• Entries taken from a collection

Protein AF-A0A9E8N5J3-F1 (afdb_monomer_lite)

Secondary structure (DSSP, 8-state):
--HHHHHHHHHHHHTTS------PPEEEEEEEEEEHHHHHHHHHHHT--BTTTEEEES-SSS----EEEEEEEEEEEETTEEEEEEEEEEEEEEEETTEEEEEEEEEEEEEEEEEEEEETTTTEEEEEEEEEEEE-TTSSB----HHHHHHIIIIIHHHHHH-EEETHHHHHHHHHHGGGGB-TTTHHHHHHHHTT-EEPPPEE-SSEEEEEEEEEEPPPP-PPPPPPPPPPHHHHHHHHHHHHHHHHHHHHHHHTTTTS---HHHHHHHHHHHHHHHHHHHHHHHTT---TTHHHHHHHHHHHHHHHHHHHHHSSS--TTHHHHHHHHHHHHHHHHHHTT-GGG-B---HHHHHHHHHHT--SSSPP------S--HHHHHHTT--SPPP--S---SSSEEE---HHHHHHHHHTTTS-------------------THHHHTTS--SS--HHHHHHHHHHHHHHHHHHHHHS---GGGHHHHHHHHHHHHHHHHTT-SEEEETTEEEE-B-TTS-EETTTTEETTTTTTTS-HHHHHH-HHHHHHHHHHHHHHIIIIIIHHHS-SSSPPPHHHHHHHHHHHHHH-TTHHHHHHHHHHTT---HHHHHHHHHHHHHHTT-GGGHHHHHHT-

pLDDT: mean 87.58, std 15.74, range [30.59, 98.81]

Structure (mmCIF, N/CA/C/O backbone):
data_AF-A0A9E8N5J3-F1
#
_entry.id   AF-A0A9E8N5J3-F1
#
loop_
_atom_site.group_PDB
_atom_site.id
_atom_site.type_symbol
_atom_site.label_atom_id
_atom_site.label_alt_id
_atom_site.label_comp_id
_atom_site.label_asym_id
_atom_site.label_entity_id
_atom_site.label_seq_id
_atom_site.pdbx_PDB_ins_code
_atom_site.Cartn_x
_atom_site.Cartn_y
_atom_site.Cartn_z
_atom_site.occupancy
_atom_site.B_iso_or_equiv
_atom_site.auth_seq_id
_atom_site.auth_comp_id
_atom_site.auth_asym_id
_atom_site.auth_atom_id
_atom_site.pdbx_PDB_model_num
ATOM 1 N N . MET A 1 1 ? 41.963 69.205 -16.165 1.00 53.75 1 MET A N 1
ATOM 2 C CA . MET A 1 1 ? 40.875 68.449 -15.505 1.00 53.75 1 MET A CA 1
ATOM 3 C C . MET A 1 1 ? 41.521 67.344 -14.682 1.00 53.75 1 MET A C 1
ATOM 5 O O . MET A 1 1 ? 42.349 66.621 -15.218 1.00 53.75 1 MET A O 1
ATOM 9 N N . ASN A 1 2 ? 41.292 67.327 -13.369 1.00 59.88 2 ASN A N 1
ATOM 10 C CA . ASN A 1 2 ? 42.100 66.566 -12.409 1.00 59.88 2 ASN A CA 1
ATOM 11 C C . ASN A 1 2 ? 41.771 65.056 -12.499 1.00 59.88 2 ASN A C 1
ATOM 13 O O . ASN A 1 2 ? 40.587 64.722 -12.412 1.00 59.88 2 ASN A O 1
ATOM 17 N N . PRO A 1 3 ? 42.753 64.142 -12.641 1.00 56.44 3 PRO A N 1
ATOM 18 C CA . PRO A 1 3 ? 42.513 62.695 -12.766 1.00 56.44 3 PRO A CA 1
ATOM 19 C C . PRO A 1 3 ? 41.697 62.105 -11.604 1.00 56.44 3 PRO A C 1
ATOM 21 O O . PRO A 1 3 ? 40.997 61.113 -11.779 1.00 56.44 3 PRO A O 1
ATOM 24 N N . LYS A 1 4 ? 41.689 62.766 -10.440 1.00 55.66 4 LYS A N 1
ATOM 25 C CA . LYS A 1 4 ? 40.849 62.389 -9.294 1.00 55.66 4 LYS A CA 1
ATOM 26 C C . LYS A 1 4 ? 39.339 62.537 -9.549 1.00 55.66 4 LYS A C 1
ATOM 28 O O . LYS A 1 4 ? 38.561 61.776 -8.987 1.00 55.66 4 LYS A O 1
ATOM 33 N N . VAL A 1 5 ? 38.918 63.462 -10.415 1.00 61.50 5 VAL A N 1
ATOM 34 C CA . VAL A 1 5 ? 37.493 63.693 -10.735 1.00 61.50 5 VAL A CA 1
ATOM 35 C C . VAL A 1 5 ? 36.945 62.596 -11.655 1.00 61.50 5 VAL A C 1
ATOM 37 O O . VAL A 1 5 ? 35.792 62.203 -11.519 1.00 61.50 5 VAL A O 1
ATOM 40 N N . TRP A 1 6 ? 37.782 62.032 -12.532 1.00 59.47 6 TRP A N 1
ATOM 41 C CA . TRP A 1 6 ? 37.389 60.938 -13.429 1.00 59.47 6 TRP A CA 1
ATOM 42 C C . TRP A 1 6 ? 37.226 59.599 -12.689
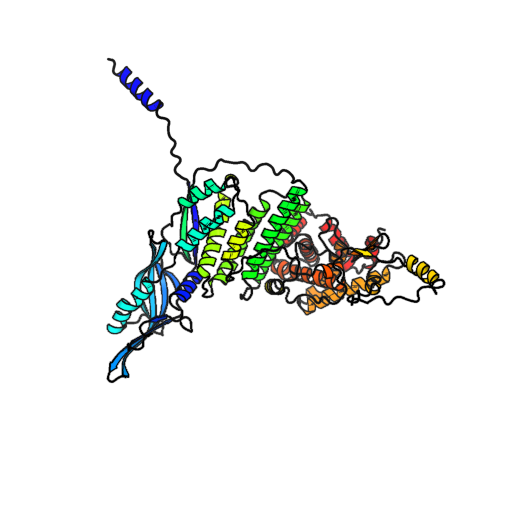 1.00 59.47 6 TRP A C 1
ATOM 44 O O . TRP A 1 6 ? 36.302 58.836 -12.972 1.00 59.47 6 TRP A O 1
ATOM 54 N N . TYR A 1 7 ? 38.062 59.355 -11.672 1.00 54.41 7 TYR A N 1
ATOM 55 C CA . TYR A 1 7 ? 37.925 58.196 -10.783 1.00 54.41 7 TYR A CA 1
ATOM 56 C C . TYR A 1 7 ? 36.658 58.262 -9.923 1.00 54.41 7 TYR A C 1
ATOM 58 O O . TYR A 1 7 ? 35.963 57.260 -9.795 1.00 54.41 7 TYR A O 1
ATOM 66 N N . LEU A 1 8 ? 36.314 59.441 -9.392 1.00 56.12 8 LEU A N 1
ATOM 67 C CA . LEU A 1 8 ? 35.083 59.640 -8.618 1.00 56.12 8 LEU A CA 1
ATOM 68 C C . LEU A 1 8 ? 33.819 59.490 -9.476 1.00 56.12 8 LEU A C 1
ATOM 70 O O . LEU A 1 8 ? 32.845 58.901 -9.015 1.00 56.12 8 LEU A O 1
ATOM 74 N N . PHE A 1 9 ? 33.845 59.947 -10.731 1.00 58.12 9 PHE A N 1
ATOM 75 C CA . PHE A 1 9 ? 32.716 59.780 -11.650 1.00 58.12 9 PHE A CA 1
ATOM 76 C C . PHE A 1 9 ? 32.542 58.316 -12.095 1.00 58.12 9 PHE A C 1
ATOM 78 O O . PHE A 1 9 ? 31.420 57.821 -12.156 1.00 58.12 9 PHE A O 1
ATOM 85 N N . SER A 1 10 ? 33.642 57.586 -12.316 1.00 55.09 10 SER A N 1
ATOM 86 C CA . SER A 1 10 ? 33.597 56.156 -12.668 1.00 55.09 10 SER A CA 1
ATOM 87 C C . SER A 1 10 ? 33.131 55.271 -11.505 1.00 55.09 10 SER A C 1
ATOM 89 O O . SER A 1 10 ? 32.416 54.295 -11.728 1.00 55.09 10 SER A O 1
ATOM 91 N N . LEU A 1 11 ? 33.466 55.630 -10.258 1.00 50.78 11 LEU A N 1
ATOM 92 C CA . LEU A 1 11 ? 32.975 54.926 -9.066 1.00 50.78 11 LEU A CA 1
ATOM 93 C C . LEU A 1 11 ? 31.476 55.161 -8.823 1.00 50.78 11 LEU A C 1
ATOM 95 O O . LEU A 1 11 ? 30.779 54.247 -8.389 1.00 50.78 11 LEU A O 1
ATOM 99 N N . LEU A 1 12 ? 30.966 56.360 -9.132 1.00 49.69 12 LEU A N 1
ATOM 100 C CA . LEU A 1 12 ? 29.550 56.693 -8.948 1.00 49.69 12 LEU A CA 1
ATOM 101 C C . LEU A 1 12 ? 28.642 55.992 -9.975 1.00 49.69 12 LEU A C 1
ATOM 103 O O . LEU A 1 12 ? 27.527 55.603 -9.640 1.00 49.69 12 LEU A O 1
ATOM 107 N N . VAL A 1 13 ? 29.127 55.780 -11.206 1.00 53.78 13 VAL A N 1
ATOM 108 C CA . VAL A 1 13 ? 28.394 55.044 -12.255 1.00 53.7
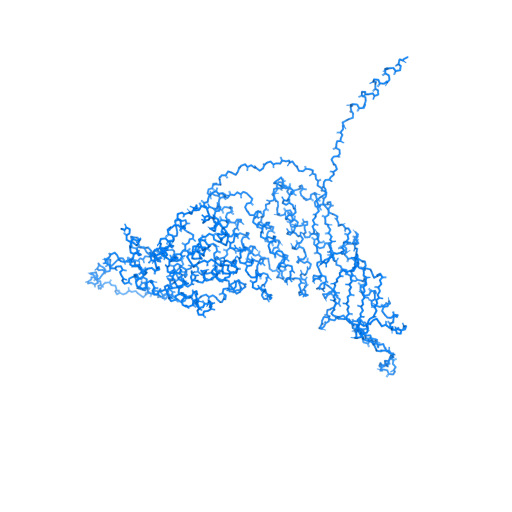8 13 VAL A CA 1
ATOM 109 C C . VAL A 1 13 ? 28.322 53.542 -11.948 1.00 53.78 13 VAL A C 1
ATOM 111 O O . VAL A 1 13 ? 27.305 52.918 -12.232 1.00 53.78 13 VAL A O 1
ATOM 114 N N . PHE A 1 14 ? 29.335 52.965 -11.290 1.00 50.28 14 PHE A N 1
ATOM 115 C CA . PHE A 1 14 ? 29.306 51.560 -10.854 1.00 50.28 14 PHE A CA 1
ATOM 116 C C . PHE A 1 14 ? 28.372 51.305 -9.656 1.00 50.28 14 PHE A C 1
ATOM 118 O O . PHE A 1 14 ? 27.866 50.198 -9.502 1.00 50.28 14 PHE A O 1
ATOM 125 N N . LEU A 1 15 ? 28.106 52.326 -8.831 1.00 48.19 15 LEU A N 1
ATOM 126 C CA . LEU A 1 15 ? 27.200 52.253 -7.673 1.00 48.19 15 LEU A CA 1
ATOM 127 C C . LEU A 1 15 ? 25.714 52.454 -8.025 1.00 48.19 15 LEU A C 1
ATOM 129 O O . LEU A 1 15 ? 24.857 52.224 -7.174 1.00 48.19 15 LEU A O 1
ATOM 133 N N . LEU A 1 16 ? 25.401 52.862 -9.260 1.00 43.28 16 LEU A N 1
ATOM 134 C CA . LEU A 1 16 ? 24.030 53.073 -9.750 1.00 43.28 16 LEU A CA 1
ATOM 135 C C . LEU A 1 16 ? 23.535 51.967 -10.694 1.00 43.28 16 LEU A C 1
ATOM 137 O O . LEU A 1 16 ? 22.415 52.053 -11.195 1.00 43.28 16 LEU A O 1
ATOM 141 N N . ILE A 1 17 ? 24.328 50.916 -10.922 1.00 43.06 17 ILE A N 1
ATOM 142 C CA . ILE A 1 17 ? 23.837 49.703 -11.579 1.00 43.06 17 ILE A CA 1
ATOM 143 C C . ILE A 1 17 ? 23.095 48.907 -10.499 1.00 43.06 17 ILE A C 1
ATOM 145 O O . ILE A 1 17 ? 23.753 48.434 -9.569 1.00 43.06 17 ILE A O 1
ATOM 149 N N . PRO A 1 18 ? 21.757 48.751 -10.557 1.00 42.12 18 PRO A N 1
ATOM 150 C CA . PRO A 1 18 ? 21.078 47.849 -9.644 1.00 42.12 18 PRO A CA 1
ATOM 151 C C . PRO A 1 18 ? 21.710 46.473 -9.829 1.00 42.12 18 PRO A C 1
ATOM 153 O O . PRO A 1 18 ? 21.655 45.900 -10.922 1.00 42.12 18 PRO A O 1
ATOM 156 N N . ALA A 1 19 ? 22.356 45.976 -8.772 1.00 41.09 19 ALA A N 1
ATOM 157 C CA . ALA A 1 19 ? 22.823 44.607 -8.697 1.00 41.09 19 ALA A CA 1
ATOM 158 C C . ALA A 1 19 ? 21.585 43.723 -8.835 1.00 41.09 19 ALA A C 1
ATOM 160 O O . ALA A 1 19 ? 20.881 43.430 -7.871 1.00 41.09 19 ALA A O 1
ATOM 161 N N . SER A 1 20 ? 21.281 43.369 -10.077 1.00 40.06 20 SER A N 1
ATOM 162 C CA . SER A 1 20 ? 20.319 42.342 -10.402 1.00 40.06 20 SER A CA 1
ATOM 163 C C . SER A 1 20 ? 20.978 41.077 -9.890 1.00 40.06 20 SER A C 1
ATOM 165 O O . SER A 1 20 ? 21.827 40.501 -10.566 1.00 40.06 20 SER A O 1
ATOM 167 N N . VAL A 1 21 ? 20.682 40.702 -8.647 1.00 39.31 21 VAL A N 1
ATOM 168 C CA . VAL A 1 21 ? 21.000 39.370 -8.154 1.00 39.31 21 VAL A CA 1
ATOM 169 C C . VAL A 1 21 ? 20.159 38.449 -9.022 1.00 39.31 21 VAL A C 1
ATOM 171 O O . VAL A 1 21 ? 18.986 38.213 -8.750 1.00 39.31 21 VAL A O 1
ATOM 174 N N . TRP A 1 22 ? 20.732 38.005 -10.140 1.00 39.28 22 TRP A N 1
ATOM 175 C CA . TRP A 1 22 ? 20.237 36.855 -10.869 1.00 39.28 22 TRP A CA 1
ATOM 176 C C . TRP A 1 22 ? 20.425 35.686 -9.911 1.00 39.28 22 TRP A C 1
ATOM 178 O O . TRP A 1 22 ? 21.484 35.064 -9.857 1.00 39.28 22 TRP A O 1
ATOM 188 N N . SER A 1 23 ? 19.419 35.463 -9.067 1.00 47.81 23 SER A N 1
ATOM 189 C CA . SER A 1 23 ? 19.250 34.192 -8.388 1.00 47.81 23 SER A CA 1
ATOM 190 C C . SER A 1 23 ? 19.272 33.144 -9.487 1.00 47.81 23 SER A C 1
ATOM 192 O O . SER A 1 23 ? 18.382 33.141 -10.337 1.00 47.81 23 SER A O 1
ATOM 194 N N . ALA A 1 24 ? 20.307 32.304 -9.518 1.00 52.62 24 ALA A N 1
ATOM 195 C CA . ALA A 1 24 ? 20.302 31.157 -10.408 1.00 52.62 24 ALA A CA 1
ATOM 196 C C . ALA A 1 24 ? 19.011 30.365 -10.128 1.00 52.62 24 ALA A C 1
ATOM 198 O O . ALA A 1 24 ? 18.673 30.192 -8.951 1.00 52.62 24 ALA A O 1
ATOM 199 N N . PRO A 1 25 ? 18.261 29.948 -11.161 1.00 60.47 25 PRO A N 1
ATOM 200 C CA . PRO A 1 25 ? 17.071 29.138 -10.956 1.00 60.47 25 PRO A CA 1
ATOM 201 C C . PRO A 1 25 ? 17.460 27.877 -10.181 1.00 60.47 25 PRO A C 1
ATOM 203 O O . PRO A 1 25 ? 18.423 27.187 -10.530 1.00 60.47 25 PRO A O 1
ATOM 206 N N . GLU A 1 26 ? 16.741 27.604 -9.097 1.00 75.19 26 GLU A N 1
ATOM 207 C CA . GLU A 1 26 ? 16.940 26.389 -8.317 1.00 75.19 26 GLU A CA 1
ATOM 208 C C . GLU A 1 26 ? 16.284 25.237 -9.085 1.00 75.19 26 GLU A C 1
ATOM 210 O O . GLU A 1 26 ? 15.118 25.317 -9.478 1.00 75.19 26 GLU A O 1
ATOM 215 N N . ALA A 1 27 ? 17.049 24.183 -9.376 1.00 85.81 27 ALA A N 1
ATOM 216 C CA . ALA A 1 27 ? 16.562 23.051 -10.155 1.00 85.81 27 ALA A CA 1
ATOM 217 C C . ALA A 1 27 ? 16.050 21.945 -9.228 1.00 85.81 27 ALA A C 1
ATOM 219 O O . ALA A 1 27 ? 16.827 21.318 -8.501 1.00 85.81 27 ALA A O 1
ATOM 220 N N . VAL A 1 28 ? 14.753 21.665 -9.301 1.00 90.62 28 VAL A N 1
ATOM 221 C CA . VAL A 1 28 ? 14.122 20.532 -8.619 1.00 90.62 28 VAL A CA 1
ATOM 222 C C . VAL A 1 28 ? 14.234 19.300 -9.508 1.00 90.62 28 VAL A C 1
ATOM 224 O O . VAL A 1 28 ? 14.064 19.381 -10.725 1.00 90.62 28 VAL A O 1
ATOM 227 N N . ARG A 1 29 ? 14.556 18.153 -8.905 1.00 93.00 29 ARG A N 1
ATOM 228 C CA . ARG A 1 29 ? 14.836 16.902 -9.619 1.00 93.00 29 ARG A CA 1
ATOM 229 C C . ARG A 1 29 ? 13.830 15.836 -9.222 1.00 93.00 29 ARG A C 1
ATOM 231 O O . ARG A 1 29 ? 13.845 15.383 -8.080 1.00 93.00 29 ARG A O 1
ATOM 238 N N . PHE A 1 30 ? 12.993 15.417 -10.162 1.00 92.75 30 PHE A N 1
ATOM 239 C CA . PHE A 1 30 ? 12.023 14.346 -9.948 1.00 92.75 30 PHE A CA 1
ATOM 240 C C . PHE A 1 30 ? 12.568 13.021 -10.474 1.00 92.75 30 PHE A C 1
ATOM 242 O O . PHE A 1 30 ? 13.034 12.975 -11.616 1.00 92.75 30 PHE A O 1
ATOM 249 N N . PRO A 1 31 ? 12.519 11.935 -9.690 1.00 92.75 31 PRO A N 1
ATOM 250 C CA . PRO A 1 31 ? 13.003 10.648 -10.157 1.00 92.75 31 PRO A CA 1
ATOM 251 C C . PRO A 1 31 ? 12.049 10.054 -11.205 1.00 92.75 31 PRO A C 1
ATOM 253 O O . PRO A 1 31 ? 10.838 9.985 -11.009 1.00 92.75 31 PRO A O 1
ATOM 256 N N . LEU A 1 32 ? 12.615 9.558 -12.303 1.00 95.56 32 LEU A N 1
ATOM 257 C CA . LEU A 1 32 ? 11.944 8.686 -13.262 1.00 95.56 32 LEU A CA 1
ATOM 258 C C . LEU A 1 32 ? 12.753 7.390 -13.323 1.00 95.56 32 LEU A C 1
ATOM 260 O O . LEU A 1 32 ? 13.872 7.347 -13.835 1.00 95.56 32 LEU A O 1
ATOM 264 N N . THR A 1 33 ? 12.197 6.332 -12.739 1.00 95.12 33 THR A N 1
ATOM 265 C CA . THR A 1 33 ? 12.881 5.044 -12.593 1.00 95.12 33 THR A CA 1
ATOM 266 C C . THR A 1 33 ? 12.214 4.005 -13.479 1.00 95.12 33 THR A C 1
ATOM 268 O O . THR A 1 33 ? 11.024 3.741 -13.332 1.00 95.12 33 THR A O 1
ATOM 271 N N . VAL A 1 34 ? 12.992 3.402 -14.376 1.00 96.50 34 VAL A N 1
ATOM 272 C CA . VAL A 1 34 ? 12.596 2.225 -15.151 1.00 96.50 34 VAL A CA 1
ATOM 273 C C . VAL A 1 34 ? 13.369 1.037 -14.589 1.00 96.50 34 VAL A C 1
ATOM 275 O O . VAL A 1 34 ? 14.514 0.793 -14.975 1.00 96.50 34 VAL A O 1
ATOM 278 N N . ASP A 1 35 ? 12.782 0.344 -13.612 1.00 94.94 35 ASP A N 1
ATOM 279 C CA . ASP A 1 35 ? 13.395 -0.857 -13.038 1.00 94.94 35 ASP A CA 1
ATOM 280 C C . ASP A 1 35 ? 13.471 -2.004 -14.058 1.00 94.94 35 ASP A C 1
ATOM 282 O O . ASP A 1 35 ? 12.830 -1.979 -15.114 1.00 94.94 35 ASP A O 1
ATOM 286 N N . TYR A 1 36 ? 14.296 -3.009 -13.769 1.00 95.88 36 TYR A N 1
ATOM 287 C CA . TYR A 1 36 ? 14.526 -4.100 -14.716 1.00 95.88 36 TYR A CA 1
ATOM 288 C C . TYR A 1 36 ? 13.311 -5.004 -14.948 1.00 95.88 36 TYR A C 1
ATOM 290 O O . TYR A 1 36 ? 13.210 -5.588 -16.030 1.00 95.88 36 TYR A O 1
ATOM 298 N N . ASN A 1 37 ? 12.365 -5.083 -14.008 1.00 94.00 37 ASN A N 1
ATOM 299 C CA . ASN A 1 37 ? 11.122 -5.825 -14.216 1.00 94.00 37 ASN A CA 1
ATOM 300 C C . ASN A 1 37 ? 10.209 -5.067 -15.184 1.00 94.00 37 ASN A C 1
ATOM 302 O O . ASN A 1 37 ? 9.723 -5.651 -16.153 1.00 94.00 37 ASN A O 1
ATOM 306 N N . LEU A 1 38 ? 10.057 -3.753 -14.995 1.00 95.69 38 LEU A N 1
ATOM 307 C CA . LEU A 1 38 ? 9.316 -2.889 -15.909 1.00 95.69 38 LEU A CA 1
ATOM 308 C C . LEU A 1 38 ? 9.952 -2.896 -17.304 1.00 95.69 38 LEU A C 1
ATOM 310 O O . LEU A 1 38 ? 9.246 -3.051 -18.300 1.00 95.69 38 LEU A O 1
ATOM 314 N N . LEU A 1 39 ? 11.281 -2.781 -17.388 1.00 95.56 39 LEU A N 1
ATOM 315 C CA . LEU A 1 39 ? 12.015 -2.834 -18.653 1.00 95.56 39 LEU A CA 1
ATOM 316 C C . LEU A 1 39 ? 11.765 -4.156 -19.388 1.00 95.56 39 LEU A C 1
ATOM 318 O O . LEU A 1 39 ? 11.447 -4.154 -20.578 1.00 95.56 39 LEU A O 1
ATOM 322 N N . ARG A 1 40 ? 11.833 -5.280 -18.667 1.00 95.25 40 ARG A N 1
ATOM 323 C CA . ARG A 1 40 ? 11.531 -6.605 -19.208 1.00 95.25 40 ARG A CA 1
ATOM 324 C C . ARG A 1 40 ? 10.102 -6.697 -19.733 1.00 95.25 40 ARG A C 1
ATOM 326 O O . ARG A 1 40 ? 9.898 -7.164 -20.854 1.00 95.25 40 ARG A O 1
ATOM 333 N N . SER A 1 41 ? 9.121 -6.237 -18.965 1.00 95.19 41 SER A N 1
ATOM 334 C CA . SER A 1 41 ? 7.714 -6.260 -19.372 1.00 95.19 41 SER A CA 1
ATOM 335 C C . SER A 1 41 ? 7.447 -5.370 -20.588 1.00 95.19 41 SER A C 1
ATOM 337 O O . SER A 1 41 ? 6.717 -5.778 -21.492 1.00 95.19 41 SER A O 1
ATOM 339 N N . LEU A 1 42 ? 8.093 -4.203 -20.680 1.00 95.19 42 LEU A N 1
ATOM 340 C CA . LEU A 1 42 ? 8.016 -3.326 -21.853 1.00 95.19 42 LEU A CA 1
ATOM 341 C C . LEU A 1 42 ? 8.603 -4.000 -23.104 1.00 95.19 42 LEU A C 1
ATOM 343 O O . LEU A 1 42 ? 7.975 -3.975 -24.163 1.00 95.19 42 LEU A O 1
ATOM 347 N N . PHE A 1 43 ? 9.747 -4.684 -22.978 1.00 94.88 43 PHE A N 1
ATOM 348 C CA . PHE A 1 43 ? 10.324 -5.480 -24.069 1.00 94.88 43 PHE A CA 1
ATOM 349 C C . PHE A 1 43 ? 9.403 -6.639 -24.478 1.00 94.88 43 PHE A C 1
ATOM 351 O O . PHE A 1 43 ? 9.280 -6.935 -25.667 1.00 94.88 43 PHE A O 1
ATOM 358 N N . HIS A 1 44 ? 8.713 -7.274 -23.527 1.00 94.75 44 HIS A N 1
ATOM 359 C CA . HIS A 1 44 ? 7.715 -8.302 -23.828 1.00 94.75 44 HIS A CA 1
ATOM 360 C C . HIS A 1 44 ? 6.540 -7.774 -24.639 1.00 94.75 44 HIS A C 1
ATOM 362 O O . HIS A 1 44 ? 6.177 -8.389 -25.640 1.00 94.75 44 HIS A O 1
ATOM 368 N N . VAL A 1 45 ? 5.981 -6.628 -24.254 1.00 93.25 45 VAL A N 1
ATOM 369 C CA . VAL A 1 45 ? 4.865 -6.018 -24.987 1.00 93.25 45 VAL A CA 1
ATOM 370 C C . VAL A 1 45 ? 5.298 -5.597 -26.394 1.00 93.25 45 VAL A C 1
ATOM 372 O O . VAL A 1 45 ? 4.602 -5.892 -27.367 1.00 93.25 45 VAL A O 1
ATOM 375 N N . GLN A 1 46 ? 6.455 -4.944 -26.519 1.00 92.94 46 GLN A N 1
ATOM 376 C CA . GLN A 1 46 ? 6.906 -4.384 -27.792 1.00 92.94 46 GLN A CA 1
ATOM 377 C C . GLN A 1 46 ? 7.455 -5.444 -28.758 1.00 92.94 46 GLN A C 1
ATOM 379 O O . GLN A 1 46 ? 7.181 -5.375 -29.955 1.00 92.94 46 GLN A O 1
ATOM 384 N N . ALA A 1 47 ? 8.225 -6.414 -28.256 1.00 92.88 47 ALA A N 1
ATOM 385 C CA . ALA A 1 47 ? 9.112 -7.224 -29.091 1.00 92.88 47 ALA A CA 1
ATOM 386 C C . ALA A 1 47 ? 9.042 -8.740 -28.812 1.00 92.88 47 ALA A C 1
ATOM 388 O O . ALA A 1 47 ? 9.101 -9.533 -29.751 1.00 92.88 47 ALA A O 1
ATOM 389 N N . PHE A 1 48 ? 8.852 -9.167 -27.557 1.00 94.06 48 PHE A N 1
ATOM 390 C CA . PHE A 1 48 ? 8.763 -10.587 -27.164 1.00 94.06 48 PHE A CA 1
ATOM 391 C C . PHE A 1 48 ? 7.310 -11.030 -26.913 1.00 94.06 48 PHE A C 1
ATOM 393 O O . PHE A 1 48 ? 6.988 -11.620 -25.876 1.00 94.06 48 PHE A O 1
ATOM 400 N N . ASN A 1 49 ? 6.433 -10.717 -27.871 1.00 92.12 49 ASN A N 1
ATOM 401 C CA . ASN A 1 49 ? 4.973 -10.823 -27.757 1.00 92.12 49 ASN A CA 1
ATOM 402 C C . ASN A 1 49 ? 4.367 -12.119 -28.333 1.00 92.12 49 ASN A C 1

• PROMPT
Lines from the one containing "ATOM 391 C C" through the last line of the records, both included, are the only ones to print, each exactly as it is.

• ANSWER TO THIS EXERCISE
ATOM 391 C C . PHE A 1 48 ? 7.310 -11.030 -26.913 1.00 94.06 48 PHE A C 1
ATOM 393 O O . PHE A 1 48 ? 6.988 -11.620 -25.876 1.00 94.06 48 PHE A O 1
ATOM 400 N N . ASN A 1 49 ? 6.433 -10.717 -27.871 1.00 92.12 49 ASN A N 1
ATOM 401 C CA . ASN A 1 49 ? 4.973 -10.823 -27.757 1.00 92.12 49 ASN A CA 1
ATOM 402 C C . ASN A 1 49 ? 4.367 -12.119 -28.333 1.00 92.12 49 ASN A C 1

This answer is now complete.